Adding responsibility for rating to already demanding specialist practices workload might meet resistance; scaling and standardizing this model may be challenging. Given the expense of specialist’s time, costs of participation in rating should be balanced against the short- and long-term values. Differences between raters in the same specialty may suggest that time devoted to calibration is required. While this approach is far less costly than previous intraprofessional training programs,18 the cost-effectiveness of the rating system we tested is unknown. Larger-scale studies may be needed to determine under what circumstances these interventions are comparatively cost-effective at a system and societal level.

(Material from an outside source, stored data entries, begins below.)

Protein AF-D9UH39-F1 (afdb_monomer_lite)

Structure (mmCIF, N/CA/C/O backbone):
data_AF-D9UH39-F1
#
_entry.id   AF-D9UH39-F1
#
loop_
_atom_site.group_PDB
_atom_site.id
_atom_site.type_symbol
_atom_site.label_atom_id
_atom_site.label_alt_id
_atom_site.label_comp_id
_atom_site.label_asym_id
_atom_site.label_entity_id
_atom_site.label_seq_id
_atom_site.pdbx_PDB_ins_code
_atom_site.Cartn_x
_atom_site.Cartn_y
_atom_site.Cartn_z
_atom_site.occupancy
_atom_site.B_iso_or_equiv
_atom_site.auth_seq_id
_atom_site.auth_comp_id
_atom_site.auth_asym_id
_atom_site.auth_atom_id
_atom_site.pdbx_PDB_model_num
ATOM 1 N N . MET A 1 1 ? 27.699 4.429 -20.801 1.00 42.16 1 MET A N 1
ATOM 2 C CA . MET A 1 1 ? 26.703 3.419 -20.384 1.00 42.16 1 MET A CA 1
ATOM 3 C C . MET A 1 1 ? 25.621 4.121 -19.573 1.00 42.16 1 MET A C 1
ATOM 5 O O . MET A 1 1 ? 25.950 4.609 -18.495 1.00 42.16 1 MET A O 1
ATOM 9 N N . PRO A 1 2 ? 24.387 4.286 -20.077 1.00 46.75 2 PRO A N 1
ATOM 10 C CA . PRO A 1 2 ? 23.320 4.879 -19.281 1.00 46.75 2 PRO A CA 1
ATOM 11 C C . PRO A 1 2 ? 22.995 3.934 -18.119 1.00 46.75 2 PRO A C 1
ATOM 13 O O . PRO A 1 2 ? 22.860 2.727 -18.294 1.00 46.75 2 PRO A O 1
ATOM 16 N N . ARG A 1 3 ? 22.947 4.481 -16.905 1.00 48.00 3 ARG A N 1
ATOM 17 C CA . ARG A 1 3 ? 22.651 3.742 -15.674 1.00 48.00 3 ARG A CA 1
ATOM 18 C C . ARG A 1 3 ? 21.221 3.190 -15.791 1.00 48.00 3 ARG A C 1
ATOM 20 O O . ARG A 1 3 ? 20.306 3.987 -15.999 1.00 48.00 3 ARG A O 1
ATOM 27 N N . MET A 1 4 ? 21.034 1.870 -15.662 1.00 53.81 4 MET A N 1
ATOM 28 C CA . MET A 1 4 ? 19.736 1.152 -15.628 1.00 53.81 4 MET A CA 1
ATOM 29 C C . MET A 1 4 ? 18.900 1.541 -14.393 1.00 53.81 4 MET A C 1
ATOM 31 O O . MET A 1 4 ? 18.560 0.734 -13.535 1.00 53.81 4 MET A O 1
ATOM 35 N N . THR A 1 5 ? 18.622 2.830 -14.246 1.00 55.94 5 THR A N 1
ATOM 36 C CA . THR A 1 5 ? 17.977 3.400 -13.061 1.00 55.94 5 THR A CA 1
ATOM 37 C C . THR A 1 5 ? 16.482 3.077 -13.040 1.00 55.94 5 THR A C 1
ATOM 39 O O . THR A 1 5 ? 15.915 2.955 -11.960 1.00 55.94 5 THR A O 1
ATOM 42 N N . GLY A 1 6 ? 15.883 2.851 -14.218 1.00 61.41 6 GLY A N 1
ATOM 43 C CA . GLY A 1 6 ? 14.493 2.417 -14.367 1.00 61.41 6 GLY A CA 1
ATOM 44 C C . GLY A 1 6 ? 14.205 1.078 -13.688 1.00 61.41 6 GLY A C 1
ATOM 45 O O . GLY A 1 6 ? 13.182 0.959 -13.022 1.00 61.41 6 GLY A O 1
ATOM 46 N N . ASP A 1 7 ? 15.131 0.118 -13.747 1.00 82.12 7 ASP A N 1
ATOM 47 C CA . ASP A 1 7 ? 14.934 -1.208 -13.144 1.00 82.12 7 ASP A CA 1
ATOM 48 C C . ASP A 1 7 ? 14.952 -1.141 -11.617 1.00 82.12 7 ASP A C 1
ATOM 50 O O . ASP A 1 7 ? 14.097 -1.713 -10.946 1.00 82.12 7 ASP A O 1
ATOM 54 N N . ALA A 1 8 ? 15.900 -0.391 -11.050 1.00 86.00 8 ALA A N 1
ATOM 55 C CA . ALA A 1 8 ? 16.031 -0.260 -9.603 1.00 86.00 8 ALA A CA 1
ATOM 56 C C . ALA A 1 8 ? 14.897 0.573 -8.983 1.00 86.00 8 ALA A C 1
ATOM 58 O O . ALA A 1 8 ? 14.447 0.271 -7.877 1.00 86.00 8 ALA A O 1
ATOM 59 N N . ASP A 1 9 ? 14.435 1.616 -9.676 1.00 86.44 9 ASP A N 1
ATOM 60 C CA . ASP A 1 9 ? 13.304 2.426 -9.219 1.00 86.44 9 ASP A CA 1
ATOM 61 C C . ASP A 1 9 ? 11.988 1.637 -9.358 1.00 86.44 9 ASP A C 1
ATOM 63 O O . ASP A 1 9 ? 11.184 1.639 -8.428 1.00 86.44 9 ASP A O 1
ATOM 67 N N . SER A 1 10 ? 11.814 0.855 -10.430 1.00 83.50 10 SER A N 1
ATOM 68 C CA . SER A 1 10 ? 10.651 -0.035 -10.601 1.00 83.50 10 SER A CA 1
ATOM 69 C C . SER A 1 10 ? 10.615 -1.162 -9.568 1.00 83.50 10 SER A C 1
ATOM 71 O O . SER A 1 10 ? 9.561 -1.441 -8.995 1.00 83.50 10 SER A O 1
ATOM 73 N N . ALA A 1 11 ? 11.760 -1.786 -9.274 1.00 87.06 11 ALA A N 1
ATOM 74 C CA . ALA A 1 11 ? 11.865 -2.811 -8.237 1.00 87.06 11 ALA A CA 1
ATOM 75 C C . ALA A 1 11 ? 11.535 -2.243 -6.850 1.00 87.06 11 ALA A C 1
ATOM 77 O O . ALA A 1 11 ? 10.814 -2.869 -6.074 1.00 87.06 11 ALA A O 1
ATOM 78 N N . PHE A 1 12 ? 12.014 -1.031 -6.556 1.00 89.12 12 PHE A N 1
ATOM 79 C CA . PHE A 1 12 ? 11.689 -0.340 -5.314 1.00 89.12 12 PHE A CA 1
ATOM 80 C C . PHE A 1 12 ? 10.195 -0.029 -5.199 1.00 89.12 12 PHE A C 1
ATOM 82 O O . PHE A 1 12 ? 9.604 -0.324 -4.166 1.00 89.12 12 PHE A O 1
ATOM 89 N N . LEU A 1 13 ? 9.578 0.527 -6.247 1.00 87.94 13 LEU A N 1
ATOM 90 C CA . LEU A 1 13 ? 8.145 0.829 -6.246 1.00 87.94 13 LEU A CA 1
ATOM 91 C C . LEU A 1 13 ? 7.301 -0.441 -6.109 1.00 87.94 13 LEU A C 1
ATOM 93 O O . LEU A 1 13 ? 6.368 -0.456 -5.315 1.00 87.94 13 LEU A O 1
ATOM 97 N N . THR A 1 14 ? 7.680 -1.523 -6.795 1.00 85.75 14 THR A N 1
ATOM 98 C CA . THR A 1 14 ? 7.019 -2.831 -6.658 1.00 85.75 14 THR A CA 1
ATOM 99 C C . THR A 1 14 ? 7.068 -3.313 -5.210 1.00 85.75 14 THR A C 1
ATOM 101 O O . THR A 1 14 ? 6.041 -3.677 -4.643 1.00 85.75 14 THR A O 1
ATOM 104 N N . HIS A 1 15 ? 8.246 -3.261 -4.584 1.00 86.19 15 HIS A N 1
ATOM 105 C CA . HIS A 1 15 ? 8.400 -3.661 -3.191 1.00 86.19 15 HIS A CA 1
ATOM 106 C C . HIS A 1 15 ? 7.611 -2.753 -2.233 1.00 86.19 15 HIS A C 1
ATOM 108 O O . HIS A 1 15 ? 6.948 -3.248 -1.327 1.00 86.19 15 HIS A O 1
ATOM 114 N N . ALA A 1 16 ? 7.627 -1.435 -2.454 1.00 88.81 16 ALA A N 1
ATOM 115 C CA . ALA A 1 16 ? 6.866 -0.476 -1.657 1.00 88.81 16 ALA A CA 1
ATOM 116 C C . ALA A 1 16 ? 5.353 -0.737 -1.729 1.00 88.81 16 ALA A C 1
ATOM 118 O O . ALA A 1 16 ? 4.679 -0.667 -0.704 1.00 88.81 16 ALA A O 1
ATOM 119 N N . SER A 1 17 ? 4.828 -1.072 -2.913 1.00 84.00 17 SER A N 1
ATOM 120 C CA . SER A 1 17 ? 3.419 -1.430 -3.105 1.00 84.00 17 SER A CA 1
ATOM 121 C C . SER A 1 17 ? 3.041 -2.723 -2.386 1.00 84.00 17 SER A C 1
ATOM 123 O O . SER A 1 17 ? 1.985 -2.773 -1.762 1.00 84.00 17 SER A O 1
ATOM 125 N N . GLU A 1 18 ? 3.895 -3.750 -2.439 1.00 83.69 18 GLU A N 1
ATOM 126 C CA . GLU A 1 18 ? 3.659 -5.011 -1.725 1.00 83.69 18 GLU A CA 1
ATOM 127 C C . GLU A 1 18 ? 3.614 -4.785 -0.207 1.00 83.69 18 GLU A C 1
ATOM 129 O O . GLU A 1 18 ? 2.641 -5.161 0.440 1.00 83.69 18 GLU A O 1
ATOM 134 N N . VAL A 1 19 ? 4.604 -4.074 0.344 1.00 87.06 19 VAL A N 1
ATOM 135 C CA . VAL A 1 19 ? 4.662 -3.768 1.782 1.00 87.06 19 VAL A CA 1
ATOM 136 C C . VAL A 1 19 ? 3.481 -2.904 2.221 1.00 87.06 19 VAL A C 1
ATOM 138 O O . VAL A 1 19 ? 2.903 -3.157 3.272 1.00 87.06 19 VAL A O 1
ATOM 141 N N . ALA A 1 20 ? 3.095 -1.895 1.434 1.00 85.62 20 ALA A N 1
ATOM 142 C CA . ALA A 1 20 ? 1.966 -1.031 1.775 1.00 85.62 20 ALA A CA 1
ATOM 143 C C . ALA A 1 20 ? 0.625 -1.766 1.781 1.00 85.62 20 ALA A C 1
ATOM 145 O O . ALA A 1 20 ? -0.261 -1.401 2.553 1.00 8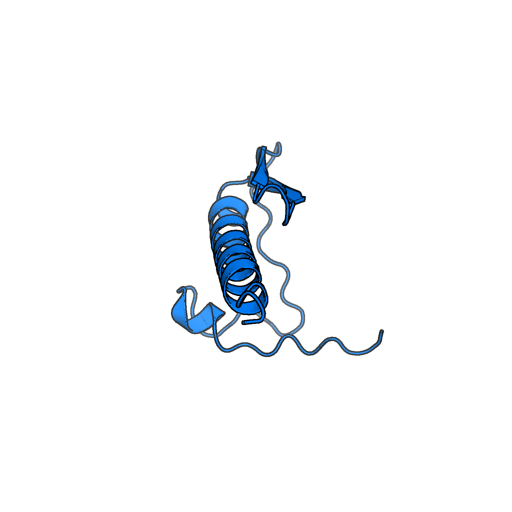5.62 20 ALA A O 1
ATOM 146 N N . PHE A 1 21 ? 0.473 -2.782 0.932 1.00 78.88 21 PHE A N 1
ATOM 147 C CA . PHE A 1 21 ? -0.711 -3.626 0.937 1.00 78.88 21 PHE A CA 1
ATOM 148 C C . PHE A 1 21 ? -0.754 -4.493 2.199 1.00 78.88 21 PHE A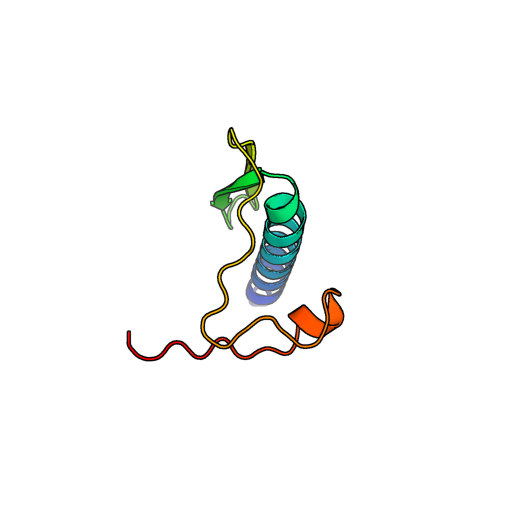 C 1
ATOM 150 O O . PHE A 1 21 ? -1.746 -4.444 2.921 1.00 78.88 21 PHE A O 1
ATOM 157 N N . ASP A 1 22 ? 0.328 -5.222 2.485 1.00 81.75 22 ASP A N 1
ATOM 158 C CA . ASP A 1 22 ? 0.407 -6.126 3.639 1.00 81.75 22 ASP A CA 1
ATOM 159 C C . ASP A 1 22 ? 0.211 -5.353 4.957 1.00 81.75 22 ASP A C 1
ATOM 161 O O . ASP A 1 22 ? -0.653 -5.682 5.762 1.00 81.75 22 ASP A O 1
ATOM 165 N N . LEU A 1 23 ? 0.928 -4.240 5.131 1.00 84.50 23 LEU A N 1
ATOM 166 C CA . LEU A 1 23 ? 0.812 -3.381 6.311 1.00 84.50 23 LEU A CA 1
ATOM 167 C C . LEU A 1 23 ? -0.545 -2.657 6.408 1.00 84.50 23 LEU A C 1
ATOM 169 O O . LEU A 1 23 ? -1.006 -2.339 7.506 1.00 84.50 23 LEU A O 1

Our study predates the pandemic, when virtually all specialty visits were in person. Trends show that specialists did not adopt telehealth at comparable rates to PCPs in 2020, and have more quickly resumed in-person practice to near-2019 levels.38,39 Reducing referrals will continue to be an important way to limit in-person contact, and eConsult service providers have developed resources for optimizing use of eConsults for this purpose.40 Additional research is needed to understand impact on specialist visit referrals across modalities, including how best to tailor selection of in-person vs. eConsult.

CONCLUSIONS

Using peer ratings, the quality of specialists’ eConsults can be measured and improved by informing specialists of their performance compared to their top-performing colleagues.